Thomas Marshall, who served under Woodrow Wilson, was utterly sidelined during
the many months after a stroke left the president bedridden. The first lady ran
the show. He felt so understandably marginalized in his job that he said: “Once
there were two brothers. One ran away to sea. The other was elected vice
president. And nothing was ever heard of either of them again.”
F.D.R.’s first vice president, John Nance Garner, famously characterized the job
as not being worth “a warm bucket” of urine, which was euphemized in the
retelling as “spit.” Hubert Humphrey saw his favor among liberals shredded by
his loyalty to L.B.J., who got us deeper and deeper into Vietnam.
But you don’t have to inhabit the vice presidency to be undone by it. The
nomination suffices. The spell commences then.
It was cast on Joe Lieberman (the 2000 Democratic nominee), and a senator in
good standing soon morphed into an exasperating political vagabond. It was cast
in a much bigger way on John Edwards (the 2004 Democratic nominee), stoking his
narcissism and recklessness to a point where he not only fathered a child with
his mistress but coaxed a sycophantic aide to claim paternity.

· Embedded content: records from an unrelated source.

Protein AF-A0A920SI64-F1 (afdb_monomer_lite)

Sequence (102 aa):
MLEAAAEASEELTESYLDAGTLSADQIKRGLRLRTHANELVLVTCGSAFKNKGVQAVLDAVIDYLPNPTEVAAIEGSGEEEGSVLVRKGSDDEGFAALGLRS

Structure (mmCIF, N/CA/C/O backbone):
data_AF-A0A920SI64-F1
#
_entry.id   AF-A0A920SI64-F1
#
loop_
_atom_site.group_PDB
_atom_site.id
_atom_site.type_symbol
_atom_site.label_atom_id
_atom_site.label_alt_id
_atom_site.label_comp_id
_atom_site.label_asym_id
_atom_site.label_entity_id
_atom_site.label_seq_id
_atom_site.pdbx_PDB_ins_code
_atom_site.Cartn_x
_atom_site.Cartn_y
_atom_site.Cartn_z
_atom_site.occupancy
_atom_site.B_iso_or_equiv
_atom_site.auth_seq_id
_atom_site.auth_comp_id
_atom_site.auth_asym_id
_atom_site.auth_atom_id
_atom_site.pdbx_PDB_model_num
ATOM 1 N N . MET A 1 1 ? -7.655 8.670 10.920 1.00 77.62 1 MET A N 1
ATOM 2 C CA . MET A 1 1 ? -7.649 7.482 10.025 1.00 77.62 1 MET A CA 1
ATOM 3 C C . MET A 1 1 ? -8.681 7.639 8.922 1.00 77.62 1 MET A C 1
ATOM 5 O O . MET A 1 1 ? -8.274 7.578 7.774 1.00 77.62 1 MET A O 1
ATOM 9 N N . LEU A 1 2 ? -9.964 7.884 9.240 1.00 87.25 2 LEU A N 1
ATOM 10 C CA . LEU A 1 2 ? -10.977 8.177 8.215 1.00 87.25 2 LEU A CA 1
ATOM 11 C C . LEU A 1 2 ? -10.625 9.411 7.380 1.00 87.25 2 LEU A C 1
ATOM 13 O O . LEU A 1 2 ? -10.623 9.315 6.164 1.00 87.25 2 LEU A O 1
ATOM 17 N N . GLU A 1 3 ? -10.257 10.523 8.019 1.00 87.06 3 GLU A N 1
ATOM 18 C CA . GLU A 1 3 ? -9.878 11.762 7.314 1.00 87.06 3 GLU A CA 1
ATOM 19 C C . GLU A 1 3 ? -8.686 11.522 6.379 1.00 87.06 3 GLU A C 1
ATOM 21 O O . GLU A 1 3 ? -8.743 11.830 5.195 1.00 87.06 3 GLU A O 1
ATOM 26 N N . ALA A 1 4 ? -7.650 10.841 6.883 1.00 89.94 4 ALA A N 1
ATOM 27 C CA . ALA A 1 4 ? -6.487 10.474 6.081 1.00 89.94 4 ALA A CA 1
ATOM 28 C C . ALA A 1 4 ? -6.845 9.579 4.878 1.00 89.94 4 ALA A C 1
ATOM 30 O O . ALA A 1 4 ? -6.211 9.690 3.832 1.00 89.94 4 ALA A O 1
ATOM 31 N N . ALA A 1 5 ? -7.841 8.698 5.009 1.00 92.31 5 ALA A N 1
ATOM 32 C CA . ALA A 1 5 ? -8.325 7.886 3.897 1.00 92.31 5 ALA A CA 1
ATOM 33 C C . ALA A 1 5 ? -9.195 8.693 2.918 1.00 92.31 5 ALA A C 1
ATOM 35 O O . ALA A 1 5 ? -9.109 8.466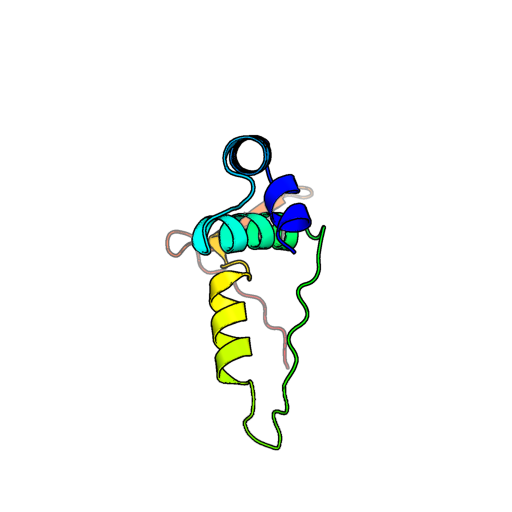 1.715 1.00 92.31 5 ALA A O 1
ATOM 36 N N . ALA A 1 6 ? -10.000 9.636 3.415 1.00 93.62 6 ALA A N 1
ATOM 37 C CA . ALA A 1 6 ? -10.848 10.504 2.601 1.00 93.62 6 ALA A CA 1
ATOM 38 C C . ALA A 1 6 ? -10.016 11.413 1.682 1.00 93.62 6 ALA A C 1
ATOM 40 O O . ALA A 1 6 ? -10.298 11.506 0.493 1.00 93.62 6 ALA A O 1
ATOM 41 N N . GLU A 1 7 ? -8.923 11.978 2.201 1.00 92.94 7 GLU A N 1
ATOM 42 C CA . GLU A 1 7 ? -7.985 12.838 1.458 1.00 92.94 7 GLU A CA 1
ATOM 43 C C . GLU A 1 7 ? -7.248 12.136 0.304 1.00 92.94 7 GLU A C 1
ATOM 45 O O . GLU A 1 7 ? -6.551 12.789 -0.467 1.00 92.94 7 GLU A O 1
ATOM 50 N N . ALA A 1 8 ? -7.362 10.812 0.175 1.00 93.50 8 ALA A N 1
ATOM 51 C CA . ALA A 1 8 ? -6.659 10.057 -0.859 1.00 93.50 8 ALA A CA 1
ATOM 52 C C . ALA A 1 8 ? -7.178 10.329 -2.282 1.00 93.50 8 ALA A C 1
ATOM 54 O O . ALA A 1 8 ? -6.477 10.045 -3.251 1.00 93.50 8 ALA A O 1
ATOM 55 N N . SER A 1 9 ? -8.418 10.812 -2.424 1.00 94.06 9 SER A N 1
ATOM 56 C CA . SER A 1 9 ? -9.002 11.191 -3.717 1.00 94.06 9 SER A CA 1
ATOM 57 C C . SER A 1 9 ? -10.229 12.084 -3.536 1.00 94.06 9 SER A C 1
ATOM 59 O O . SER A 1 9 ? -10.877 12.051 -2.489 1.00 94.06 9 SER A O 1
ATOM 61 N N . GLU A 1 10 ? -10.588 12.819 -4.587 1.00 93.75 10 GLU A N 1
ATOM 62 C CA . GLU A 1 10 ? -11.799 13.647 -4.626 1.00 93.75 10 GLU A CA 1
ATOM 63 C C . GLU A 1 10 ? -13.070 12.812 -4.373 1.00 93.75 10 GLU A C 1
ATOM 65 O O . GLU A 1 10 ? -13.859 13.159 -3.501 1.00 93.75 10 GLU A O 1
ATOM 70 N N . GLU A 1 11 ? -13.186 11.632 -4.998 1.00 94.25 11 GLU A N 1
ATOM 71 C CA . GLU A 1 11 ? -14.305 10.684 -4.815 1.00 94.25 11 GLU A CA 1
ATOM 72 C C . GLU A 1 11 ? -14.520 10.293 -3.336 1.00 94.25 11 GLU A C 1
ATOM 74 O O . GLU A 1 11 ? -15.647 10.253 -2.831 1.00 94.25 11 GLU A O 1
ATOM 79 N N . LEU A 1 12 ? -13.428 9.998 -2.621 1.00 93.88 12 LEU A N 1
ATOM 80 C CA . LEU A 1 12 ? -13.479 9.620 -1.205 1.00 93.88 12 LEU A CA 1
ATOM 81 C C . LEU A 1 12 ? -13.740 10.826 -0.297 1.00 93.88 12 LEU A C 1
ATOM 83 O O . LEU A 1 12 ? -14.398 10.676 0.734 1.00 93.88 12 LEU A O 1
ATOM 87 N N . THR A 1 13 ? -13.261 12.010 -0.682 1.00 93.88 13 THR A N 1
ATOM 88 C CA . THR A 1 13 ? -13.530 13.258 0.041 1.00 93.88 13 THR A CA 1
ATOM 8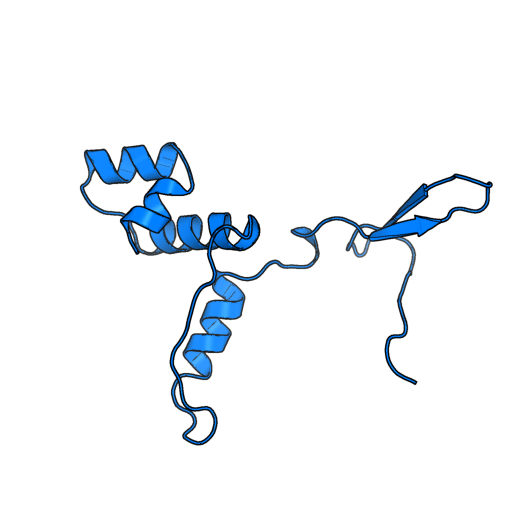9 C C . THR A 1 13 ? -15.012 13.612 -0.043 1.00 93.88 13 THR A C 1
ATOM 91 O O . THR A 1 13 ? -15.638 13.821 0.993 1.00 93.88 13 THR A O 1
ATOM 94 N N . GLU A 1 14 ? -15.602 13.599 -1.240 1.00 94.00 14 GLU A N 1
ATOM 95 C CA . GLU A 1 14 ? -17.036 13.844 -1.443 1.00 94.00 14 GLU A CA 1
ATOM 96 C C . GLU A 1 14 ? -17.894 12.831 -0.678 1.00 94.00 14 GLU A C 1
ATOM 98 O O . GLU A 1 14 ? -18.761 13.217 0.105 1.00 94.00 14 GLU A O 1
ATOM 103 N N . SER A 1 15 ? -17.583 11.535 -0.805 1.00 92.00 15 SER A N 1
ATOM 104 C CA . SER A 1 15 ? -18.301 10.475 -0.081 1.00 92.00 15 SER A CA 1
ATOM 105 C C . SER A 1 15 ? -18.288 10.692 1.438 1.00 92.00 15 SER A C 1
ATOM 107 O O . SER A 1 15 ? -19.295 10.468 2.111 1.00 92.00 15 SER A O 1
ATOM 109 N N . TYR A 1 16 ? -17.155 11.137 1.989 1.00 93.88 16 TYR A N 1
ATOM 110 C CA . TYR A 1 16 ? -17.021 11.424 3.414 1.00 93.88 16 TYR A CA 1
ATOM 111 C C . TYR A 1 16 ? -17.807 12.671 3.842 1.00 93.88 16 TYR A C 1
ATOM 113 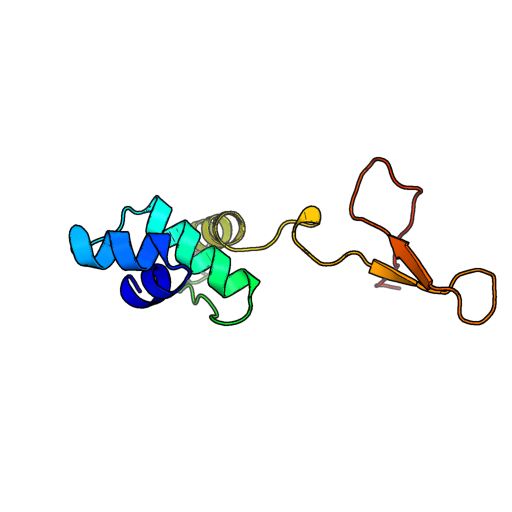O O . TYR A 1 16 ? -18.400 12.662 4.919 1.00 93.88 16 TYR A O 1
ATOM 121 N N . LEU A 1 17 ? -17.840 13.721 3.016 1.00 93.12 17 LEU A N 1
ATOM 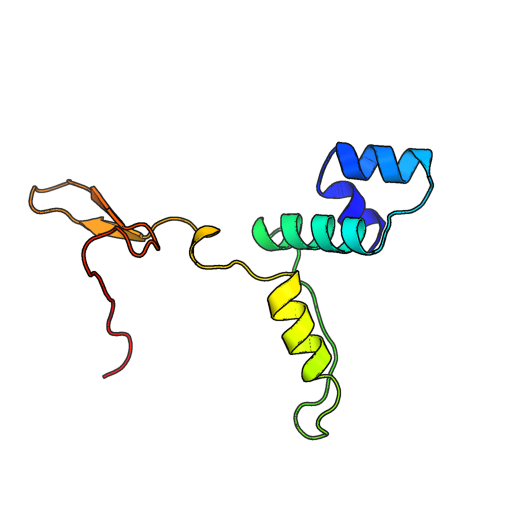122 C CA . LEU A 1 17 ? -18.607 14.939 3.296 1.00 93.12 17 LEU A CA 1
ATOM 123 C C . LEU A 1 17 ? -20.120 14.686 3.270 1.00 93.12 17 LEU A C 1
ATOM 125 O O . LEU A 1 17 ? -20.832 15.207 4.128 1.00 93.12 17 LEU A O 1
ATOM 129 N N . ASP A 1 18 ? -20.591 13.855 2.340 1.00 92.62 18 ASP A N 1
ATOM 130 C CA . ASP A 1 18 ? -22.014 13.545 2.185 1.00 92.62 18 ASP A CA 1
ATOM 131 C C . ASP A 1 18 ? -22.521 12.560 3.247 1.00 92.62 18 ASP A C 1
ATOM 133 O O . ASP A 1 18 ? -23.552 12.787 3.884 1.00 92.62 18 ASP A O 1
ATOM 137 N N . ALA A 1 19 ? -21.809 11.446 3.449 1.00 89.56 19 ALA A N 1
ATOM 138 C CA . ALA A 1 19 ? -22.245 10.374 4.345 1.00 89.56 19 ALA A CA 1
ATOM 139 C C . ALA A 1 19 ? -21.708 10.512 5.781 1.00 89.56 19 ALA A C 1
ATOM 141 O O . ALA A 1 19 ? -22.136 9.776 6.674 1.00 89.56 19 ALA A O 1
ATOM 142 N N . GLY A 1 20 ? -20.738 11.401 6.014 1.00 89.56 20 GL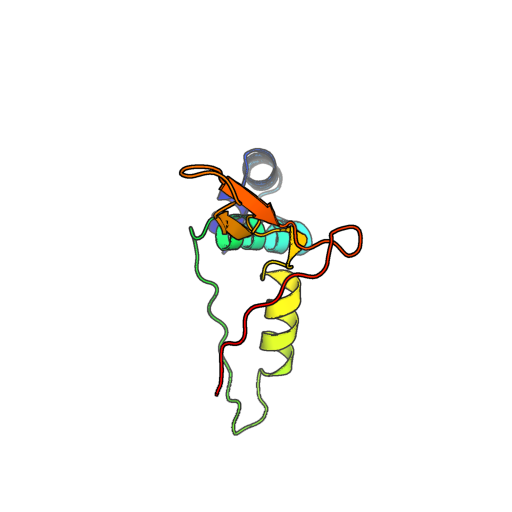Y A N 1
ATOM 143 C CA . GLY A 1 20 ? -20.032 11.556 7.291 1.00 89.56 20 GLY A CA 1
ATOM 144 C C . GLY A 1 20 ? -19.116 10.381 7.658 1.00 89.56 20 GLY A C 1
ATOM 145 O O . GLY A 1 20 ? -18.531 10.366 8.741 1.00 89.56 20 GLY A O 1
ATOM 146 N N . THR A 1 21 ? -19.015 9.361 6.800 1.00 93.31 21 THR A N 1
ATOM 147 C CA . THR A 1 21 ? -18.223 8.148 7.029 1.00 93.31 21 THR A CA 1
ATOM 148 C C . THR A 1 21 ? -17.860 7.468 5.708 1.00 93.31 21 THR A C 1
ATOM 150 O O . THR A 1 21 ? -18.415 7.783 4.660 1.00 93.31 21 THR A O 1
ATOM 153 N N . LEU A 1 22 ? -16.935 6.513 5.768 1.00 93.56 22 LEU A N 1
ATOM 154 C CA . LEU A 1 22 ? -16.513 5.676 4.648 1.00 93.56 22 LEU A CA 1
ATOM 155 C C . LEU A 1 22 ? -16.715 4.203 5.007 1.00 93.56 22 LEU A C 1
ATOM 157 O O . LEU A 1 22 ? -16.585 3.810 6.171 1.00 93.56 22 LEU A O 1
ATOM 161 N N . SER A 1 23 ? -17.004 3.369 4.009 1.00 94.81 23 SER A N 1
ATOM 162 C CA . SER A 1 23 ? -17.021 1.918 4.200 1.00 94.81 23 SER A CA 1
ATOM 163 C C . SER A 1 23 ? -15.615 1.397 4.524 1.00 94.81 23 SER A C 1
ATOM 165 O O . SER A 1 23 ? -14.608 2.037 4.213 1.00 94.81 23 SER A O 1
ATOM 167 N N . ALA A 1 24 ? -15.518 0.206 5.123 1.00 92.94 24 ALA A N 1
ATOM 168 C CA . ALA A 1 24 ? -14.219 -0.405 5.412 1.00 92.94 24 ALA A CA 1
ATOM 169 C C . ALA A 1 24 ? -13.352 -0.547 4.145 1.00 92.94 24 ALA A C 1
ATOM 171 O O . ALA A 1 24 ? -12.155 -0.269 4.192 1.00 92.94 24 ALA A O 1
ATOM 172 N N . ASP A 1 25 ? -13.961 -0.897 3.010 1.00 93.88 25 ASP A N 1
ATOM 173 C CA . ASP A 1 25 ? -13.259 -1.043 1.732 1.00 93.88 25 ASP A CA 1
ATOM 174 C C . ASP A 1 25 ? -12.785 0.305 1.181 1.00 93.88 25 ASP A C 1
ATOM 176 O O . ASP A 1 25 ? -11.665 0.414 0.685 1.00 93.88 25 ASP A O 1
ATOM 180 N N . GLN A 1 26 ? -13.598 1.358 1.321 1.00 94.12 26 GLN A N 1
ATOM 181 C CA . GLN A 1 26 ? -13.213 2.719 0.943 1.00 94.12 26 GLN A CA 1
ATOM 182 C C . GLN A 1 26 ? -12.049 3.232 1.796 1.00 94.12 26 GLN A C 1
ATOM 184 O O . GLN A 1 26 ? -11.103 3.807 1.260 1.00 94.12 26 GLN A O 1
ATOM 189 N N . ILE A 1 27 ? -12.077 2.971 3.108 1.00 94.81 27 ILE A N 1
ATOM 190 C CA . ILE A 1 27 ? -10.977 3.320 4.013 1.00 94.81 27 ILE A CA 1
ATOM 191 C C . ILE A 1 27 ? -9.702 2.589 3.589 1.00 94.81 27 ILE A C 1
ATOM 193 O O . ILE A 1 27 ? -8.657 3.221 3.440 1.00 94.81 27 ILE A O 1
ATOM 197 N N . LYS A 1 28 ? -9.783 1.273 3.354 1.00 94.44 28 LYS A N 1
ATOM 198 C CA . LYS A 1 28 ? -8.638 0.474 2.904 1.00 94.44 28 LYS A CA 1
ATOM 199 C C . LYS A 1 28 ? -8.066 0.999 1.589 1.00 94.44 28 LYS A C 1
ATOM 201 O O . LYS A 1 28 ? -6.859 1.211 1.496 1.00 94.44 28 LYS A O 1
ATOM 206 N N . ARG A 1 29 ? -8.928 1.274 0.604 1.00 94.75 29 ARG A N 1
ATOM 207 C CA . ARG A 1 29 ? -8.546 1.831 -0.703 1.00 94.75 29 ARG A CA 1
ATOM 208 C C . ARG A 1 29 ? -7.835 3.175 -0.553 1.00 94.75 29 ARG A C 1
ATOM 210 O O . ARG A 1 29 ? -6.772 3.354 -1.140 1.00 94.75 29 ARG A O 1
ATOM 217 N N . GLY A 1 30 ? -8.381 4.090 0.249 1.00 95.44 30 GLY A N 1
ATOM 218 C CA . GLY A 1 30 ? -7.777 5.403 0.481 1.00 95.44 30 GLY A CA 1
ATOM 219 C C . GLY A 1 30 ? -6.402 5.313 1.146 1.00 95.44 30 GLY A C 1
ATOM 220 O O . GLY A 1 30 ? -5.441 5.925 0.683 1.00 95.44 30 GLY A O 1
ATOM 221 N N . LEU A 1 31 ? -6.271 4.483 2.185 1.00 95.31 31 LEU A N 1
ATOM 222 C CA . LEU A 1 31 ? -4.985 4.267 2.853 1.00 95.31 31 LEU A CA 1
ATOM 223 C C . LEU A 1 31 ? -3.954 3.635 1.916 1.00 95.31 31 LEU A C 1
ATOM 225 O O . LEU A 1 31 ? -2.818 4.098 1.873 1.00 95.31 31 LEU A O 1
ATOM 229 N N . ARG A 1 32 ? -4.356 2.634 1.125 1.00 95.38 32 ARG A N 1
ATOM 230 C CA . ARG A 1 32 ? -3.487 1.982 0.144 1.00 95.38 32 ARG A CA 1
ATOM 231 C C . ARG A 1 32 ? -2.948 2.966 -0.888 1.00 95.38 32 ARG A C 1
ATOM 233 O O . ARG A 1 32 ? -1.747 2.974 -1.125 1.00 95.38 32 ARG A O 1
ATOM 240 N N . LEU A 1 33 ? -3.808 3.806 -1.469 1.00 94.25 33 LEU A N 1
ATOM 241 C CA . LEU A 1 33 ? -3.403 4.805 -2.468 1.00 94.25 33 LEU A CA 1
ATOM 242 C C . LEU A 1 33 ? -2.297 5.720 -1.931 1.00 94.25 33 LEU A C 1
ATOM 244 O O . LEU A 1 33 ? -1.267 5.904 -2.576 1.00 94.25 33 LEU A O 1
ATOM 248 N N . ARG A 1 34 ? -2.477 6.229 -0.712 1.00 94.69 34 ARG A N 1
ATOM 249 C CA . ARG A 1 34 ? -1.510 7.126 -0.075 1.00 94.69 34 ARG A CA 1
ATOM 250 C C . ARG A 1 34 ? -0.248 6.410 0.410 1.00 94.69 34 ARG A C 1
ATOM 252 O O . ARG A 1 34 ? 0.829 7.001 0.394 1.00 94.69 34 ARG A O 1
ATOM 259 N N . THR A 1 35 ? -0.342 5.137 0.804 1.00 93.50 35 THR A N 1
ATOM 260 C CA . THR A 1 35 ? 0.837 4.293 1.066 1.00 93.50 35 THR A CA 1
ATOM 261 C C . THR A 1 35 ? 1.653 4.087 -0.208 1.00 93.50 35 THR A C 1
ATOM 263 O O . THR A 1 35 ? 2.869 4.244 -0.184 1.00 93.50 35 THR A O 1
ATOM 266 N N . HIS A 1 36 ? 0.994 3.829 -1.337 1.00 91.94 36 HIS A N 1
ATOM 267 C CA . HIS A 1 36 ? 1.641 3.669 -2.642 1.00 91.94 36 HIS A CA 1
ATOM 268 C C . HIS A 1 36 ? 2.344 4.945 -3.115 1.00 91.94 36 HIS A C 1
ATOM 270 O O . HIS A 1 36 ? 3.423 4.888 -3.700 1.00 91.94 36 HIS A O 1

And while the veep nod made Palin rich, it also has made her a laughingstock.
Until a light as brutal as the one that comes with a coast-to-coast campaign is
shined on you, no one’s aware of your pores or pockmarks. Or — back to Quayle —
your inability to spell “potato.”
You endure almost as much scrutiny as the person on the top of the ticket, get
only a dollop of the glory and, judging from recent years, aren’t likely to
succeed him. That last happened with the election of the first George Bush in
1988.
The role of running mate is a curse masquerading as a compliment, a hex in red,
white and blue drag. Taking it on represents the triumph of hope over Thomas
Eagleton, Spiro Agnew and the words of Daniel Webster, who reputedly turned down
the assignment in the mid-1800s with this explanation: “I do not propose to be
buried until I am really dead and in my coffin.”